**PROBLEM TO WORK ON**
Copy exactly the lines of the material below that run from the one containing "ATOM 37 N N" through the one containing "ATOM 46 C C". Copy no other lines.

**DATA FOR THIS EXERCISE**
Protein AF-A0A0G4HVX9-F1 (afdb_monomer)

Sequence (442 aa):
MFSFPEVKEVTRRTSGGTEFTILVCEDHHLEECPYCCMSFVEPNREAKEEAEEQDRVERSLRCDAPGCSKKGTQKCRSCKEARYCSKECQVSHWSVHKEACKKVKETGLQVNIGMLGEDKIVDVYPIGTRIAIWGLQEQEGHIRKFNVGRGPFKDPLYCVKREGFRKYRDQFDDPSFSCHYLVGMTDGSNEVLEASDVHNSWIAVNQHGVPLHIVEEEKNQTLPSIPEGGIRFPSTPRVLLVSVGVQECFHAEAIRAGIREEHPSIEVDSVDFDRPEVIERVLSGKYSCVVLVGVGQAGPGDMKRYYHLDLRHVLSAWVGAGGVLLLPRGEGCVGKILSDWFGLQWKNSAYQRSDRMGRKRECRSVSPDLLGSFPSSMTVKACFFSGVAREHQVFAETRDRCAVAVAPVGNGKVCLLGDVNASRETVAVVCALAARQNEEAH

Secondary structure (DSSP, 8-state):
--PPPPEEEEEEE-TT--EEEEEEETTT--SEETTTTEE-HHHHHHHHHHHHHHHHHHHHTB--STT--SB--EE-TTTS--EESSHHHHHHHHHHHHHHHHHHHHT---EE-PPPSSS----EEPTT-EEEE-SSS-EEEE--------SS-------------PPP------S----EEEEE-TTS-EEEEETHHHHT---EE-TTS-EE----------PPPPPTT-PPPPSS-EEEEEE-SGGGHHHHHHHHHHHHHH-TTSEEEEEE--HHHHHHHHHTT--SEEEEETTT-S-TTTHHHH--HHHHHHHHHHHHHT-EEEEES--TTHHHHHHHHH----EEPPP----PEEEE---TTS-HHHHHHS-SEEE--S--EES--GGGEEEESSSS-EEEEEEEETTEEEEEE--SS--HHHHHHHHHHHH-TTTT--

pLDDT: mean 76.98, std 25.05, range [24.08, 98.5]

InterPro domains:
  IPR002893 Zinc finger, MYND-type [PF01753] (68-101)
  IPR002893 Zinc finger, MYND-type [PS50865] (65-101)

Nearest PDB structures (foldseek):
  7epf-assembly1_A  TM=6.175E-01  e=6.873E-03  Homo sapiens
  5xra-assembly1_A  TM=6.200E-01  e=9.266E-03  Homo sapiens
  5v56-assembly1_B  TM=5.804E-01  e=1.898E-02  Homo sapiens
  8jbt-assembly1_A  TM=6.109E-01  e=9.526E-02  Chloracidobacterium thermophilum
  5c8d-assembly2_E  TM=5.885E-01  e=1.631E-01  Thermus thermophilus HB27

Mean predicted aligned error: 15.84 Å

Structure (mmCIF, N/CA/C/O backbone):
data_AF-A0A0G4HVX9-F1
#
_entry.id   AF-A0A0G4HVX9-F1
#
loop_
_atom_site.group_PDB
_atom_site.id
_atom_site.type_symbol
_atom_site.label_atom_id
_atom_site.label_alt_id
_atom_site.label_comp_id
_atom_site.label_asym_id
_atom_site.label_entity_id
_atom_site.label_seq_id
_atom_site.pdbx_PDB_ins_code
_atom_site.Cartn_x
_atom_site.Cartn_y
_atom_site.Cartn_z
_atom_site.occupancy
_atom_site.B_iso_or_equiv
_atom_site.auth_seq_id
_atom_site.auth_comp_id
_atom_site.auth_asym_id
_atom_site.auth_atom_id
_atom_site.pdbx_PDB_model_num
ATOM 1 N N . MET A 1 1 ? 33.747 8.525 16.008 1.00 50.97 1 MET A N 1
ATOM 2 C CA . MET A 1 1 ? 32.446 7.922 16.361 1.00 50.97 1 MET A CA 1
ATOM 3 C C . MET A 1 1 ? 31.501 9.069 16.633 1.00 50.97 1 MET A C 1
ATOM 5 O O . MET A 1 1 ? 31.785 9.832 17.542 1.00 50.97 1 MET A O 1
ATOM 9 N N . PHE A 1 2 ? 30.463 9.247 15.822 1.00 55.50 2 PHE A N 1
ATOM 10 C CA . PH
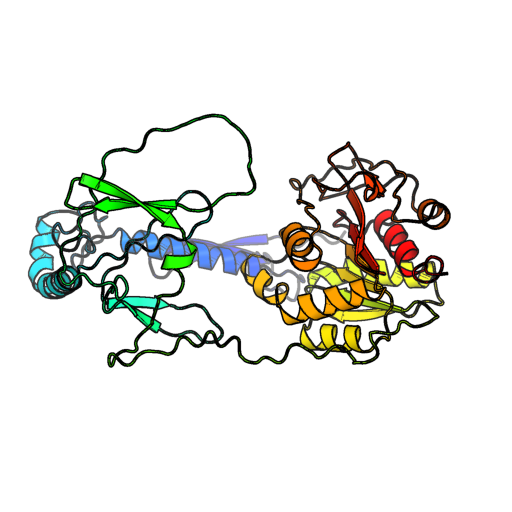E A 1 2 ? 29.358 10.125 16.198 1.00 55.50 2 PHE A CA 1
ATOM 11 C C . PHE A 1 2 ? 28.478 9.308 17.146 1.00 55.50 2 PHE A C 1
ATOM 13 O O . PHE A 1 2 ? 27.987 8.252 16.748 1.00 55.50 2 PHE A O 1
ATOM 20 N N . SER A 1 3 ? 28.387 9.705 18.414 1.00 74.31 3 SER A N 1
ATOM 21 C CA . SER A 1 3 ? 27.409 9.127 19.336 1.00 74.31 3 SER A CA 1
ATOM 22 C C . SER A 1 3 ? 26.022 9.546 18.864 1.00 74.31 3 SER A C 1
ATOM 24 O O . SER A 1 3 ? 25.808 10.720 18.556 1.00 74.31 3 SER A O 1
ATOM 26 N N . PHE A 1 4 ? 25.096 8.593 18.764 1.00 70.62 4 PHE A N 1
ATOM 27 C CA . PHE A 1 4 ? 23.700 8.937 18.528 1.00 70.62 4 PHE A CA 1
ATOM 28 C C . PHE A 1 4 ? 23.207 9.794 19.703 1.00 70.62 4 PHE A C 1
ATOM 30 O O . PHE A 1 4 ? 23.510 9.444 20.845 1.00 70.62 4 PHE A O 1
ATOM 37 N N . PRO A 1 5 ? 22.519 10.917 19.441 1.00 79.44 5 PRO A N 1
ATOM 38 C CA . PRO A 1 5 ? 21.992 11.766 20.498 1.00 79.44 5 PRO A CA 1
ATOM 39 C C . PRO A 1 5 ? 20.992 10.983 21.352 1.00 79.44 5 PRO A C 1
ATOM 41 O O . PRO A 1 5 ? 20.191 10.204 20.830 1.00 79.44 5 PRO A O 1
ATOM 44 N N . GLU A 1 6 ? 21.074 11.169 22.666 1.00 92.12 6 GLU A N 1
ATOM 45 C CA . GLU A 1 6 ? 20.239 10.454 23.626 1.00 92.12 6 GLU A CA 1
ATOM 46 C C . GLU A 1 6 ? 18.788 10.980 23.596 1.00 92.12 6 GLU A C 1
ATOM 48 O O . GLU A 1 6 ? 18.488 12.094 23.135 1.00 92.12 6 GLU A O 1
ATOM 53 N N . VAL A 1 7 ? 17.854 10.126 24.019 1.00 94.81 7 VAL A N 1
ATOM 54 C CA . VAL A 1 7 ? 16.411 10.397 24.014 1.00 94.81 7 VAL A CA 1
ATOM 55 C C . VAL A 1 7 ? 15.949 10.574 25.451 1.00 94.81 7 VAL A C 1
ATOM 57 O O . VAL A 1 7 ? 16.206 9.719 26.294 1.00 94.81 7 VAL A O 1
ATOM 60 N N . LYS A 1 8 ? 15.200 11.648 25.713 1.00 96.69 8 LYS A N 1
ATOM 61 C CA . LYS A 1 8 ? 14.636 11.940 27.029 1.00 96.69 8 LYS A CA 1
ATOM 62 C C . LYS A 1 8 ? 13.122 11.775 27.021 1.00 96.69 8 LYS A C 1
ATOM 64 O O . LYS A 1 8 ? 12.422 12.360 26.195 1.00 96.69 8 LYS A O 1
ATOM 69 N N . GLU A 1 9 ? 12.620 11.029 27.993 1.00 97.62 9 GLU A N 1
ATOM 70 C CA . GLU A 1 9 ? 11.191 10.889 28.264 1.00 97.62 9 GLU A CA 1
ATOM 71 C C . GLU A 1 9 ? 10.681 12.060 29.118 1.00 97.62 9 GLU A C 1
ATOM 73 O O . GLU A 1 9 ? 11.280 12.426 30.133 1.00 97.62 9 GLU A O 1
ATOM 78 N N . VAL A 1 10 ? 9.564 12.668 28.712 1.00 97.00 10 VAL A N 1
ATOM 79 C CA . VAL A 1 10 ? 8.906 13.762 29.439 1.00 97.00 10 VAL A CA 1
ATOM 80 C C . VAL A 1 10 ? 7.433 13.429 29.638 1.00 97.00 10 VAL A C 1
ATOM 82 O O . VAL A 1 10 ? 6.676 13.315 28.677 1.00 97.00 10 VAL A O 1
ATOM 85 N N . THR A 1 11 ? 7.002 13.327 30.893 1.00 97.56 11 THR A N 1
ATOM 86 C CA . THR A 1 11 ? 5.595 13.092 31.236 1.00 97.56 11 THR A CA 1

**TASK OUTPUT**
ATOM 37 N N . PRO A 1 5 ? 22.519 10.917 19.441 1.00 79.44 5 PRO A N 1
ATOM 38 C CA . PRO A 1 5 ? 21.992 11.766 20.498 1.00 79.44 5 PRO A CA 1
ATOM 39 C C . PRO A 1 5 ? 20.992 10.983 21.352 1.00 79.44 5 PRO A C 1
ATOM 41 O O . PRO A 1 5 ? 20.191 10.204 20.830 1.00 79.44 5 PRO A O 1
ATOM 44 N N . GLU A 1 6 ? 21.074 11.169 22.666 1.00 92.12 6 GLU A N 1
ATOM 45 C CA . GLU A 1 6 ? 20.239 10.454 23.626 1.00 92.12 6 GLU A CA 1
ATOM 46 C C . GLU A 1 6 ? 18.788 10.980 23.596 1.00 92.12 6 GLU A C 1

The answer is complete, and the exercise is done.